What is globalization and how does it connect the world?

Listen to this article

Globalization is the process that has brought closer and connected markets, societies and cultures around the planet. The covid-19 crisis is a clear example: a virus that appeared in China gave way to a pandemic because the world is interconnected. The term was coined by American economist Theodore Levitt in 1983, but the origin of the phenomenon is unclear. Most consider that globalization began after the Second World War and that it has developed especially since 1980. However, there are those who believe that it began at the end of the 19th century, and even with the first overseas empires, between the centuries XV and XVI.

In any case, globalization has intensified since the 1980s due to advances in transportation and technology that facilitated the movement of goods, services, capital, information and people around the world. The development of commercial aviation, the standardization of shipping containers, and the invention of the internet connected countries even more. Meanwhile, neoliberal policies at the end of the 20th century caused national markets to reduce barriers to trade and open to the outside world. For this reason, globalization is above all economic, although it also has political, cultural and technological aspects. Hence, its agents are not only multinational companies and large financial organizations, but also States, cities and even individuals.
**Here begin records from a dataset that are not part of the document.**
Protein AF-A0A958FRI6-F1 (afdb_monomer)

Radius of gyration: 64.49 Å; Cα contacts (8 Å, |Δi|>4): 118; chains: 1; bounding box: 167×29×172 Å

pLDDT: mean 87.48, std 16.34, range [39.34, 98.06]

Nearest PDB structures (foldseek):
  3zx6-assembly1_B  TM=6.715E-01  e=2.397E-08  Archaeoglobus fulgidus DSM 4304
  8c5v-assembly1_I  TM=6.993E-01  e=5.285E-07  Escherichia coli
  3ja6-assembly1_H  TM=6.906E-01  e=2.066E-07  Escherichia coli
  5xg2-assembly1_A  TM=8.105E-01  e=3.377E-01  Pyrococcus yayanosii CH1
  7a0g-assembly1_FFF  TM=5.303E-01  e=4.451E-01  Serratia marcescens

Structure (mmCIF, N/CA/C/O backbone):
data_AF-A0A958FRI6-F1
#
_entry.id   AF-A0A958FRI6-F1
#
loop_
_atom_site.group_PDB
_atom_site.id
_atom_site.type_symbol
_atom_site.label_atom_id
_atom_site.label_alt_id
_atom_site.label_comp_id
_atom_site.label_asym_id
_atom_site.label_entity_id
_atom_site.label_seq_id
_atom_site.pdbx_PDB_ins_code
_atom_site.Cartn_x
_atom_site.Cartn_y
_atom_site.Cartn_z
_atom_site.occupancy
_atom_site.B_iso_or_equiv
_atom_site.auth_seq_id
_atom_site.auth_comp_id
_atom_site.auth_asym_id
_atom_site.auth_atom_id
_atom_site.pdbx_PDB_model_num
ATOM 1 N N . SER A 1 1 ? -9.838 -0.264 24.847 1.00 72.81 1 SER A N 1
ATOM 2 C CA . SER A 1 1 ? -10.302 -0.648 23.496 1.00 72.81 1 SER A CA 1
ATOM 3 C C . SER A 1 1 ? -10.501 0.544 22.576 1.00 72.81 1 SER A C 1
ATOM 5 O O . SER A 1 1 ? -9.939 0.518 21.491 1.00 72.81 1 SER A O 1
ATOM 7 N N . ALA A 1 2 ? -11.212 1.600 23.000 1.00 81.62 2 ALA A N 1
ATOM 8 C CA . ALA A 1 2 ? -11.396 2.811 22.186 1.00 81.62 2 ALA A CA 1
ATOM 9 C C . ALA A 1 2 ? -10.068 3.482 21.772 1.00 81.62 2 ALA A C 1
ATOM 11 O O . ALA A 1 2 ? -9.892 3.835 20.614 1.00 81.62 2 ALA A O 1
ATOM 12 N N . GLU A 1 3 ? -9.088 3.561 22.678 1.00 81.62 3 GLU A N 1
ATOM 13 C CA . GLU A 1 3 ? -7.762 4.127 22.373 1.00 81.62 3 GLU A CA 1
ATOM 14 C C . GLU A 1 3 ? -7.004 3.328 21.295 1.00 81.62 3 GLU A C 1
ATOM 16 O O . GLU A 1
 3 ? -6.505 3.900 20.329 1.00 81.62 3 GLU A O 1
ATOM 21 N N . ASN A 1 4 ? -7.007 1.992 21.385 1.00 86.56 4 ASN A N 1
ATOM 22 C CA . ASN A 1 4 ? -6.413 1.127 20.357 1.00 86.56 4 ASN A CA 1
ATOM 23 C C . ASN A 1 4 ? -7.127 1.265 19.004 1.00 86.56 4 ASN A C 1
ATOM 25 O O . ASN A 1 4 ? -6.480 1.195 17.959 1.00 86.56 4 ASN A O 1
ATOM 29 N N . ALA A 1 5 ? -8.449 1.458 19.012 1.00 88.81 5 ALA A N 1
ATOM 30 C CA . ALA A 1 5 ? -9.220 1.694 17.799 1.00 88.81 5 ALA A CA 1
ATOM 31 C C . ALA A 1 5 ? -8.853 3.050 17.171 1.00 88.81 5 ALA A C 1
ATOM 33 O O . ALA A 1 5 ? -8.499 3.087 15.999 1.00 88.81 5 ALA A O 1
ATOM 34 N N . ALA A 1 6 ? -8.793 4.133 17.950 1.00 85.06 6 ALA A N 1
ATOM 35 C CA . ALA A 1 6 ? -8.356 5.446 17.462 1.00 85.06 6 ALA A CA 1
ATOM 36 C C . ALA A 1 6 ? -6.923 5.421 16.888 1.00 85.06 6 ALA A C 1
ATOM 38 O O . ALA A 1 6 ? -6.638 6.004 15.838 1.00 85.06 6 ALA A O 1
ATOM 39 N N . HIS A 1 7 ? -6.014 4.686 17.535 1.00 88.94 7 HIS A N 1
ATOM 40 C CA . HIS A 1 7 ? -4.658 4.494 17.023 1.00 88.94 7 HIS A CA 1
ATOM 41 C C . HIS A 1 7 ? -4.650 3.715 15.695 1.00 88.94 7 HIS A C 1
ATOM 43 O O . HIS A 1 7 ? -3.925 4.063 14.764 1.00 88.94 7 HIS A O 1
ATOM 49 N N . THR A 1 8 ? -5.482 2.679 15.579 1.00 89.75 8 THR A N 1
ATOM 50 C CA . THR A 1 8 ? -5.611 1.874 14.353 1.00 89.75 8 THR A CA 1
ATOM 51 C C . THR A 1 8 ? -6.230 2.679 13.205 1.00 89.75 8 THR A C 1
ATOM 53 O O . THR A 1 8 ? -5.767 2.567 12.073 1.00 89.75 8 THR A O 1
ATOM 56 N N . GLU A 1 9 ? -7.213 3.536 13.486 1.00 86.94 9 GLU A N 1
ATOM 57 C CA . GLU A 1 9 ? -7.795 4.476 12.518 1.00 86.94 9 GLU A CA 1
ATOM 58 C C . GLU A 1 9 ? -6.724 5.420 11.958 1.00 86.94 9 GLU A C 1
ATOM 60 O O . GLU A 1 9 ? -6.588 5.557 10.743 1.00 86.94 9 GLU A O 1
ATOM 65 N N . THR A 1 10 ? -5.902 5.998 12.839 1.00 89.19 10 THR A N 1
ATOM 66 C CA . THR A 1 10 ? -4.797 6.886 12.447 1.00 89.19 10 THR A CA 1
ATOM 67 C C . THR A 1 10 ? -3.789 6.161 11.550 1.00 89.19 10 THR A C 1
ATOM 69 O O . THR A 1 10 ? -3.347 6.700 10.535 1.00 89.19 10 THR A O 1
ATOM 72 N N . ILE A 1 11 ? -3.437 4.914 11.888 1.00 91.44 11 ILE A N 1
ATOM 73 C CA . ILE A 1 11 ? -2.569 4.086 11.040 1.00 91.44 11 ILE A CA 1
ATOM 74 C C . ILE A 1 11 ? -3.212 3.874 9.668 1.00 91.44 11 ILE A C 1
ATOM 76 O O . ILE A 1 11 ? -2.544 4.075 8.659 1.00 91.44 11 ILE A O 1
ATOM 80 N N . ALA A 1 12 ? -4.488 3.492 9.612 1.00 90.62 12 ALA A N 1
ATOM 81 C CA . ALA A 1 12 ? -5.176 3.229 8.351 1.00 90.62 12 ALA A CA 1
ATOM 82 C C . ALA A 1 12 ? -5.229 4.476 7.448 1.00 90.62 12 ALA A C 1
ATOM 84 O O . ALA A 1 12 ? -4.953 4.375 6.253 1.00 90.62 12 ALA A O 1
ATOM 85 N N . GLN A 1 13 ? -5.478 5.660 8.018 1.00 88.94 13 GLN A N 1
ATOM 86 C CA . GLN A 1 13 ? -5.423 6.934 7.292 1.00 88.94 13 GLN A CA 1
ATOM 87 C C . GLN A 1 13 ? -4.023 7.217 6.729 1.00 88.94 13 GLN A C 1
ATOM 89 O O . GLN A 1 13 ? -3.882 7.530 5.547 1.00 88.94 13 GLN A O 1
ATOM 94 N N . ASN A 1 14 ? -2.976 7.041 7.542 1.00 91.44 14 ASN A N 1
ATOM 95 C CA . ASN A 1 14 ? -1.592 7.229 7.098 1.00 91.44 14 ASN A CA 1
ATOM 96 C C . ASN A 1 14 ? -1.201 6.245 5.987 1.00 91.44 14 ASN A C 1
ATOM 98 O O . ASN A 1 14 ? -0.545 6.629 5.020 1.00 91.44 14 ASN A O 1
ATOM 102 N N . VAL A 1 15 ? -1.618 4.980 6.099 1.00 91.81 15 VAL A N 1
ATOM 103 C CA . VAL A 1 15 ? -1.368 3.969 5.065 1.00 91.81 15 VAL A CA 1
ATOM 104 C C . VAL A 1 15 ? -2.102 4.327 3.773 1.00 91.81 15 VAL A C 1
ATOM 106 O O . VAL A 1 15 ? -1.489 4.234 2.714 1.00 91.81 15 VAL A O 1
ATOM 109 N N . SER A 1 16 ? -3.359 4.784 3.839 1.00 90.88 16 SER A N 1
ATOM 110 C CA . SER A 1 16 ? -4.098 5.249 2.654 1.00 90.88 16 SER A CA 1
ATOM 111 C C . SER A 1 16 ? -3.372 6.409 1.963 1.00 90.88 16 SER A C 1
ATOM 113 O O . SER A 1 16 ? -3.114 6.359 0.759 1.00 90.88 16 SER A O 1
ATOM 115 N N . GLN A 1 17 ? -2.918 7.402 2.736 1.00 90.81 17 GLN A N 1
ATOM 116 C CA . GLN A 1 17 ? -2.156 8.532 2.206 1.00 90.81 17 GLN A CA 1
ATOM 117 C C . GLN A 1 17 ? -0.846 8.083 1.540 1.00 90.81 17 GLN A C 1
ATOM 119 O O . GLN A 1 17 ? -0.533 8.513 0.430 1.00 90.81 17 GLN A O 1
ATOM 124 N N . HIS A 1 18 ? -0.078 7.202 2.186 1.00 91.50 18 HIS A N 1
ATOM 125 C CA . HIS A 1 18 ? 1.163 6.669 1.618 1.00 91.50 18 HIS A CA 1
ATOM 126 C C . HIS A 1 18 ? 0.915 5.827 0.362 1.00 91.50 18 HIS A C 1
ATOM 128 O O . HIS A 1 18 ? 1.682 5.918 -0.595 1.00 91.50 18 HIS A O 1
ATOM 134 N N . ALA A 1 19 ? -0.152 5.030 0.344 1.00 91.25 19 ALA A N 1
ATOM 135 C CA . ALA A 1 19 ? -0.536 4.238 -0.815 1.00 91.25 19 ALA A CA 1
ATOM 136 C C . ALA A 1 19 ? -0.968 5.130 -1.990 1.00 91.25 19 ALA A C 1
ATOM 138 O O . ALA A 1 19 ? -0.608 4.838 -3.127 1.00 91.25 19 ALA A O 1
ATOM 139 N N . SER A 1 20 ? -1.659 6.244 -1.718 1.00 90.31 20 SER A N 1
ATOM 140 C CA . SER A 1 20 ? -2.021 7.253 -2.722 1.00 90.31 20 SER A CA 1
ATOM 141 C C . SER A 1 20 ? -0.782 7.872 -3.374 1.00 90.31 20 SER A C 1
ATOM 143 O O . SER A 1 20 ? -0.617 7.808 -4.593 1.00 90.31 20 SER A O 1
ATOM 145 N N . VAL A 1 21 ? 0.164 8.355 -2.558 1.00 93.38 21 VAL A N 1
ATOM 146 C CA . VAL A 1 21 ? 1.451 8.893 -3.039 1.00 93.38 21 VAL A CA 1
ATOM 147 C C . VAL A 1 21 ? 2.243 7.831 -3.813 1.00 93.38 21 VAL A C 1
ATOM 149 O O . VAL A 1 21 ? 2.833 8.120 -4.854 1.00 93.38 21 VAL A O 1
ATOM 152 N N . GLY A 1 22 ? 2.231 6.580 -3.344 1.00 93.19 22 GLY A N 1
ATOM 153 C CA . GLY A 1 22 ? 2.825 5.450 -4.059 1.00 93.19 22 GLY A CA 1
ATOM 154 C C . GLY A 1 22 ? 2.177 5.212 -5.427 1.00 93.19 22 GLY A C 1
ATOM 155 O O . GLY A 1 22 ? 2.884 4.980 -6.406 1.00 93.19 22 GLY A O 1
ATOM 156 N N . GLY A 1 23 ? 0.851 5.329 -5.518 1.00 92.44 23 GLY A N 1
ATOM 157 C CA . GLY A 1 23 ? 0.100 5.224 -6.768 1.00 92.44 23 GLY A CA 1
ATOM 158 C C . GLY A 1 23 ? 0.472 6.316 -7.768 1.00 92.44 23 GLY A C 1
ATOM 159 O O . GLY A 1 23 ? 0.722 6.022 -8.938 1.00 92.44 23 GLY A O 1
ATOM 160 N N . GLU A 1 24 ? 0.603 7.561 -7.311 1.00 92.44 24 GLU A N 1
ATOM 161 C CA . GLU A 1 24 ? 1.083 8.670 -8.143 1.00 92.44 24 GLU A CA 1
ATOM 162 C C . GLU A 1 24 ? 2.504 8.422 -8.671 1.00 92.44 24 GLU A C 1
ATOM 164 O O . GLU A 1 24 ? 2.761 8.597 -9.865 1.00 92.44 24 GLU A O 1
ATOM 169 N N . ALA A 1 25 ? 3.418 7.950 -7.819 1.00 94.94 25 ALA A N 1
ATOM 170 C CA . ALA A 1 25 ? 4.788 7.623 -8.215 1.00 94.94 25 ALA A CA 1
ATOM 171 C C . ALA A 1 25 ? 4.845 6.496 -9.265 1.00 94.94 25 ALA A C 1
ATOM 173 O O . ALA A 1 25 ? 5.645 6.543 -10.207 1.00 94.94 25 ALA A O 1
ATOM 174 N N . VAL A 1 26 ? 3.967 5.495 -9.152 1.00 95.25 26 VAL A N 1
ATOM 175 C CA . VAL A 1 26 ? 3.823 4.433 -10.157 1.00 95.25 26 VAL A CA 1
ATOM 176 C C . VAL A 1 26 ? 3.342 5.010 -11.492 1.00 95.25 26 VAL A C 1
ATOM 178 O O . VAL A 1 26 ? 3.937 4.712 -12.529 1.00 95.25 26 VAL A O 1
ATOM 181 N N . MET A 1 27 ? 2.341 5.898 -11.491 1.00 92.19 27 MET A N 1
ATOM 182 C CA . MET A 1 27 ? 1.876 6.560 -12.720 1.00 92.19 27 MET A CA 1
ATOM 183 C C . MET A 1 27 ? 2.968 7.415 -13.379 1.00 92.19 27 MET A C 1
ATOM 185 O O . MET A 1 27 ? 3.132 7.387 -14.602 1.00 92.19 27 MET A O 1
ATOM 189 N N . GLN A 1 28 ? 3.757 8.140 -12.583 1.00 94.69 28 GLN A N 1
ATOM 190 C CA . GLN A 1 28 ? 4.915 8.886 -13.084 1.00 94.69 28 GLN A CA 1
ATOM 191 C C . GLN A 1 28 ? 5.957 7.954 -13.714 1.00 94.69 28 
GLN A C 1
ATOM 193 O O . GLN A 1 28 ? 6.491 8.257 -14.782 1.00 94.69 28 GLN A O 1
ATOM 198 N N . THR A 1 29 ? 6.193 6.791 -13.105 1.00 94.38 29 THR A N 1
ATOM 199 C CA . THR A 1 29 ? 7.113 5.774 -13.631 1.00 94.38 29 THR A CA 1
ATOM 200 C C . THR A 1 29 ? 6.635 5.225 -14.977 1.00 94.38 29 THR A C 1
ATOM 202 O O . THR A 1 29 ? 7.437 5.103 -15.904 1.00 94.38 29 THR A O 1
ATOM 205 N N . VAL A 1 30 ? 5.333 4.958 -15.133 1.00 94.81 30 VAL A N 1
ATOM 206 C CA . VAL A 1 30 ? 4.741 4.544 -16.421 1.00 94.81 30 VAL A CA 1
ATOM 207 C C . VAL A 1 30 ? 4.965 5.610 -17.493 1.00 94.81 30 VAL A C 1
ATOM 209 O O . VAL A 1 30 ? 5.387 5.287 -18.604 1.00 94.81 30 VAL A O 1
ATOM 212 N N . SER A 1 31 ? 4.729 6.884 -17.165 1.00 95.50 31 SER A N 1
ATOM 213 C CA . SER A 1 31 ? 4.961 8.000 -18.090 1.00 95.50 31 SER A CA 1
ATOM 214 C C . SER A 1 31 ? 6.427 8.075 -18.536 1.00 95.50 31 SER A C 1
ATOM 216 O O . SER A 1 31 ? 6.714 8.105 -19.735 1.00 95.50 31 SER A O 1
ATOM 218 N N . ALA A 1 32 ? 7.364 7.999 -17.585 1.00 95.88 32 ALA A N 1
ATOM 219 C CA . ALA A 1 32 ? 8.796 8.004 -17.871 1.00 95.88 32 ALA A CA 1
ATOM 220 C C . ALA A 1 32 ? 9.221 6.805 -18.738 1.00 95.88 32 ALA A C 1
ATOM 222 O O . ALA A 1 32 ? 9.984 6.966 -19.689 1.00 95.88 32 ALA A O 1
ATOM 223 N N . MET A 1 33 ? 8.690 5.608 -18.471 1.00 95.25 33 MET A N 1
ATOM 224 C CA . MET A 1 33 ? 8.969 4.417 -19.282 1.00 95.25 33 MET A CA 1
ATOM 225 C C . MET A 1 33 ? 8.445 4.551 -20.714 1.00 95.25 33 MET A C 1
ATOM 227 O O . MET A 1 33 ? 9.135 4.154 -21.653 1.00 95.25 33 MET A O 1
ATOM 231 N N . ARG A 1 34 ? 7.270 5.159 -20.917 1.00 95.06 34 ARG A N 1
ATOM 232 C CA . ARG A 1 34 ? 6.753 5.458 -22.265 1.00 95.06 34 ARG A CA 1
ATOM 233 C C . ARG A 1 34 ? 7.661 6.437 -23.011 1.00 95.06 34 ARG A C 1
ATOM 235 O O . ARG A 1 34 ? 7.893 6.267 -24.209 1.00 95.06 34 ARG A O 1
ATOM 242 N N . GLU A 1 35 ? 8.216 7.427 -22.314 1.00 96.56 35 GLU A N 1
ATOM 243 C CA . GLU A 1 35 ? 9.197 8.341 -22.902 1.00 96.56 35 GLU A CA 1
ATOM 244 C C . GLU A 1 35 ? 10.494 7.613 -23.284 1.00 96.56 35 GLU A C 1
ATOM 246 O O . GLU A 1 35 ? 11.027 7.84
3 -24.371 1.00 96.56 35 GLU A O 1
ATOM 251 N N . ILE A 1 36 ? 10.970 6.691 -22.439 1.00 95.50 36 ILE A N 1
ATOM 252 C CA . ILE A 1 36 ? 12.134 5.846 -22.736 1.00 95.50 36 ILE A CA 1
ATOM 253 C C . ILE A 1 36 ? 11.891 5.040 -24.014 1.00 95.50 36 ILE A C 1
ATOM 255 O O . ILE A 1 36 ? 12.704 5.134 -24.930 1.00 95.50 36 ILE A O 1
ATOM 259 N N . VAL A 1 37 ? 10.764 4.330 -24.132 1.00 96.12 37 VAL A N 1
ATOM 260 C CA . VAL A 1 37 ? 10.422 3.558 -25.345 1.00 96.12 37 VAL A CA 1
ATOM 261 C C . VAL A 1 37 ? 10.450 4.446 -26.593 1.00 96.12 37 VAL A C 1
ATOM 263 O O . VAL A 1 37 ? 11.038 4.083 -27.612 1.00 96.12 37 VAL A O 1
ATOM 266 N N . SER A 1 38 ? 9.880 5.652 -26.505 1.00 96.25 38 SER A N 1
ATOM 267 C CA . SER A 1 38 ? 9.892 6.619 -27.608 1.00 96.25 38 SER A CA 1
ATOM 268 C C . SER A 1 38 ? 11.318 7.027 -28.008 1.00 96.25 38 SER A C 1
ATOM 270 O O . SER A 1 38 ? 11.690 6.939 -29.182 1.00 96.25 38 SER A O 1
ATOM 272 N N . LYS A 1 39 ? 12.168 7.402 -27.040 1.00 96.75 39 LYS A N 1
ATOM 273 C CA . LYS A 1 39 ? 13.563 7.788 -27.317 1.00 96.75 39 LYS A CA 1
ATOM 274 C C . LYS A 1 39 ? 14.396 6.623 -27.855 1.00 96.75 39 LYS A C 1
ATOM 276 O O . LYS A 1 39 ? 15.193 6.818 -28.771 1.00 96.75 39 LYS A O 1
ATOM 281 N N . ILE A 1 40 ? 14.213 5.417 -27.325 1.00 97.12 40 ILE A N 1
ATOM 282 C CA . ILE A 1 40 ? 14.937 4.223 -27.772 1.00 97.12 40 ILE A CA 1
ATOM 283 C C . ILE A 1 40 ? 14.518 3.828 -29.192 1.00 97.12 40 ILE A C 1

The faces of globalization

Of the four types of globalization—economic, political, cultural and technological—the first is the most advanced, thanks to liberalized and increasingly international trade. Countries have eliminated barriers such as tariffs and signed trade agreements to integrate economically. At the same time, multinationals move their activity to other countries to save costs, a phenomenon known as offshoring. Economic globalization has been followed by politics, with new organizations and standards of global reach, such as the UN, the WHO or international agreements on the use of nuclear energy.
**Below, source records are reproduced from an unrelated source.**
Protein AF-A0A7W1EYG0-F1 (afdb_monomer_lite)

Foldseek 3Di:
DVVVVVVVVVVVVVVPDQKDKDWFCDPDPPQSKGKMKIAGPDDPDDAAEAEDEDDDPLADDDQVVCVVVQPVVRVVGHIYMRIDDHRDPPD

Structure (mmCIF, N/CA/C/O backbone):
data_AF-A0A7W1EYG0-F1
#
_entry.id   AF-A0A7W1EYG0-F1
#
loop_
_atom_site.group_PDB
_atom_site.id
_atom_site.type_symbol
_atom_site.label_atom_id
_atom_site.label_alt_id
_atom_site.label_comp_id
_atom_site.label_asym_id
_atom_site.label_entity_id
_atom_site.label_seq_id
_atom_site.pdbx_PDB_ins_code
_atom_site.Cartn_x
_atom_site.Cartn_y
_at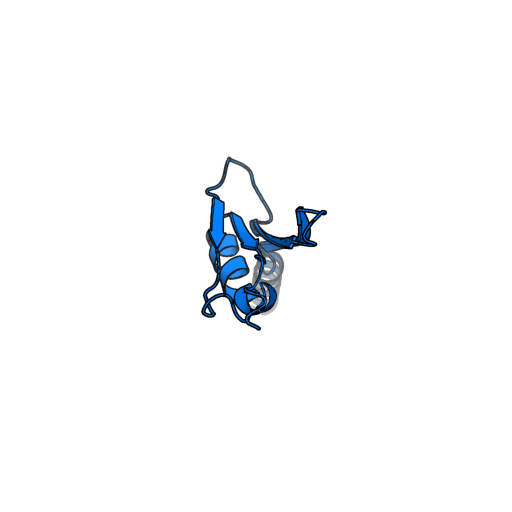om_site.Cartn_z
_atom_site.occupancy
_atom_site.B_iso_or_equiv
_atom_site.auth_seq_id
_atom_site.auth_comp_id
_atom_site.auth_asym_id
_atom_site.auth_atom_id
_atom_site.pdbx_PDB_model_num
ATOM 1 N N . MET A 1 1 ? -45.284 -2.146 7.579 1.00 64.94 1 MET A N 1
ATOM 2 C CA . MET A 1 1 ? -44.257 -2.873 6.794 1.00 64.94 1 MET A CA 1
ATOM 3 C C . MET A 1 1 ? -43.290 -1.954 6.041 1.00 64.94 1 MET A C 1
ATOM 5 O O . MET A 1 1 ? -42.092 -2.154 6.181 1.00 64.94 1 MET A O 1
ATOM 9 N N . ILE A 1 2 ? -43.750 -0.920 5.316 1.00 74.19 2 ILE A N 1
ATOM 10 C CA . ILE A 1 2 ? -42.865 -0.048 4.506 1.00 74.19 2 ILE A CA 1
ATOM 11 C C . ILE A 1 2 ? -41.804 0.722 5.332 1.00 74.19 2 ILE A C 1
ATOM 13 O O . ILE A 1 2 ? -40.649 0.804 4.927 1.00 74.19 2 ILE A O 1
ATOM 17 N N . ARG A 1 3 ? -42.156 1.223 6.531 1.00 72.38 3 ARG A N 1
ATOM 18 C CA . ARG A 1 3 ? -41.236 1.977 7.416 1.00 72.38 3 ARG A CA 1
ATOM 19 C C . ARG A 1 3 ? -40.105 1.112 7.973 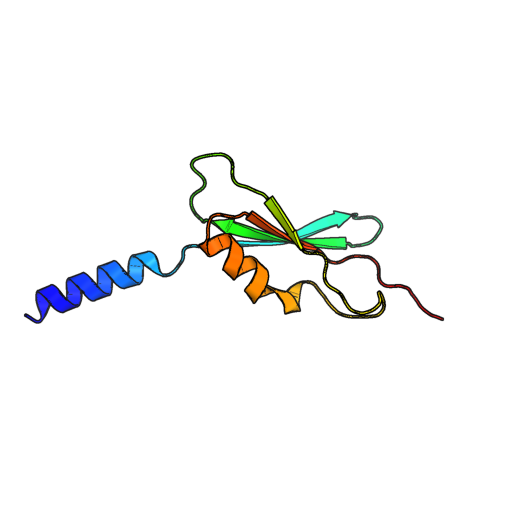1.00 72.38 3 ARG A C 1
ATOM 21 O O . ARG A 1 3 ? -38.968 1.563 8.050 1.00 72.38 3 ARG A O 1
ATOM 28 N N . THR A 1 4 ? -40.408 -0.136 8.322 1.00 72.31 4 THR A N 1
ATOM 29 C CA . THR A 1 4 ? -39.430 -1.097 8.850 1.00 72.31 4 THR A CA 1
ATOM 30 C C . THR A 1 4 ? -38.425 -1.509 7.774 1.00 72.31 4 THR A C 1
ATOM 32 O O . THR A 1 4 ? -37.229 -1.587 8.044 1.00 72.31 4 THR A O 1
ATOM 35 N N . LEU A 1 5 ? -38.896 -1.693 6.535 1.00 73.69 5 LEU A N 1
ATOM 36 C CA . LEU A 1 5 ? -38.042 -1.979 5.381 1.00 73.69 5 LEU A CA 1
ATOM 37 C C . LEU A 1 5 ? -37.105 -0.799 5.069 1.00 73.69 5 LEU A C 1
ATOM 39 O O . LEU A 1 5 ? -35.920 -1.000 4.818 1.00 73.69 5 LEU A O 1
ATOM 43 N N . PHE A 1 6 ? -37.607 0.434 5.170 1.00 80.06 6 PHE A N 1
ATOM 44 C CA . PHE A 1 6 ? -36.817 1.650 4.958 1.00 80.06 6 PHE A CA 1
ATOM 45 C C . PHE A 1 6 ? -35.703 1.817 6.007 1.00 80.06 6 PHE A C 1
ATOM 47 O O . PHE A 1 6 ? -34.561 2.117 5.662 1.00 80.06 6 PHE A O 1
ATOM 54 N N . LEU A 1 7 ? -36.003 1.545 7.282 1.00 78.50 7 LEU A N 1
ATOM 55 C CA . LEU A 1 7 ? -35.020 1.553 8.374 1.00 78.50 7 LEU A CA 1
ATOM 56 C C . LEU A 1 7 ? -33.919 0.498 8.179 1.00 78.50 7 LEU A C 1
ATOM 58 O O . LEU A 1 7 ? -32.743 0.812 8.357 1.00 78.50 7 LEU A O 1
ATOM 62 N N . LEU A 1 8 ? -34.267 -0.720 7.753 1.00 79.31 8 LEU A N 1
ATOM 63 C CA . LEU A 1 8 ? -33.288 -1.776 7.460 1.00 79.31 8 LEU A CA 1
ATOM 64 C C . LEU A 1 8 ? -32.369 -1.414 6.283 1.00 79.31 8 LEU A C 1
ATOM 66 O O . LEU A 1 8 ? -31.161 -1.632 6.366 1.00 79.31 8 LEU A O 1
ATOM 70 N N . VAL A 1 9 ? -32.910 -0.811 5.220 1.00 78.12 9 VAL A N 1
ATOM 71 C CA . VAL A 1 9 ? -32.126 -0.343 4.063 1.00 78.12 9 VAL A CA 1
ATOM 72 C C . VAL A 1 9 ? -31.160 0.775 4.465 1.00 78.12 9 VAL A C 1
ATOM 74 O O . VAL A 1 9 ? -29.989 0.738 4.083 1.00 78.12 9 VAL A O 1
ATOM 77 N N . ILE A 1 10 ? -31.604 1.724 5.294 1.00 74.62 10 ILE A N 1
ATOM 78 C CA . ILE A 1 10 ? -30.743 2.786 5.830 1.00 74.62 10 ILE A CA 1
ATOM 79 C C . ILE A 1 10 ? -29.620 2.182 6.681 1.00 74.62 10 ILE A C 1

Cultural globalization, for its part, has consisted of a greater exchange of values ​​and traditions between countries. For example, the international success of the African song Jerusalema in 2020 or international fashion shows, such as Paris Fashion Week, are the result of cultural globalization. Finally, in recent years, technological globalization has been added. More and more countries use the same technology, and societies are connected through the internet and social networks. Facebook, for example, has 2.74 billion users, 35% of the world’s population.

The world is now one

One of the main consequences of globalization has been the increase in global GDP. Today there is more wealth in the world and, in turn, the extreme poverty rate has decreased by 84% since 1980. This is mainly explained by the rise of emerging economies such as China, whose growth has lifted millions out of extreme poverty. of people. However, the increase in global GDP has not translated into greater equality between countries, quite the opposite: globalization also generates inequality. According to a study by the NGO Oxfam Intermón, since the beginning of the century only 1% of the world’s new wealth has gone to the poorest half of the population, while 50% of this new wealth has been received by the 1 % richer.

Another consequence of globalization is that the economic and geopolitical center of the world is shifting from the West to Asia, and China, along with other countries such as India, are emerging as a counterweight to the hegemony of the United States. As a consequence, the international community no longer has that single pole of power, but several.

Criticism and controversy

Globalization, however, also arouses criticism. For the middle and lower classes of developed countries it is equivalent to losing employment in the face of competition from products manufactured in countries with lower wages. This discontent contributed to the proliferation of anti-government parties and movements.establishment like the French National Front or the brexita reaction to the negative consequences of globalization.

On the other hand, there is a movement that criticizes the neoliberal nature of globalization, considering it an instrument of the United States to export its socioeconomic model and thus preserve its hegemony. Environmental organizations such as Greenpeace or WWF also denounce its environmental impact. According to them, the economic growth it generates also entails processes of deforestation, the extraction of natural resources in an unsustainable manner and the increase in the consumption of fossil fuels, which aggravate global warming.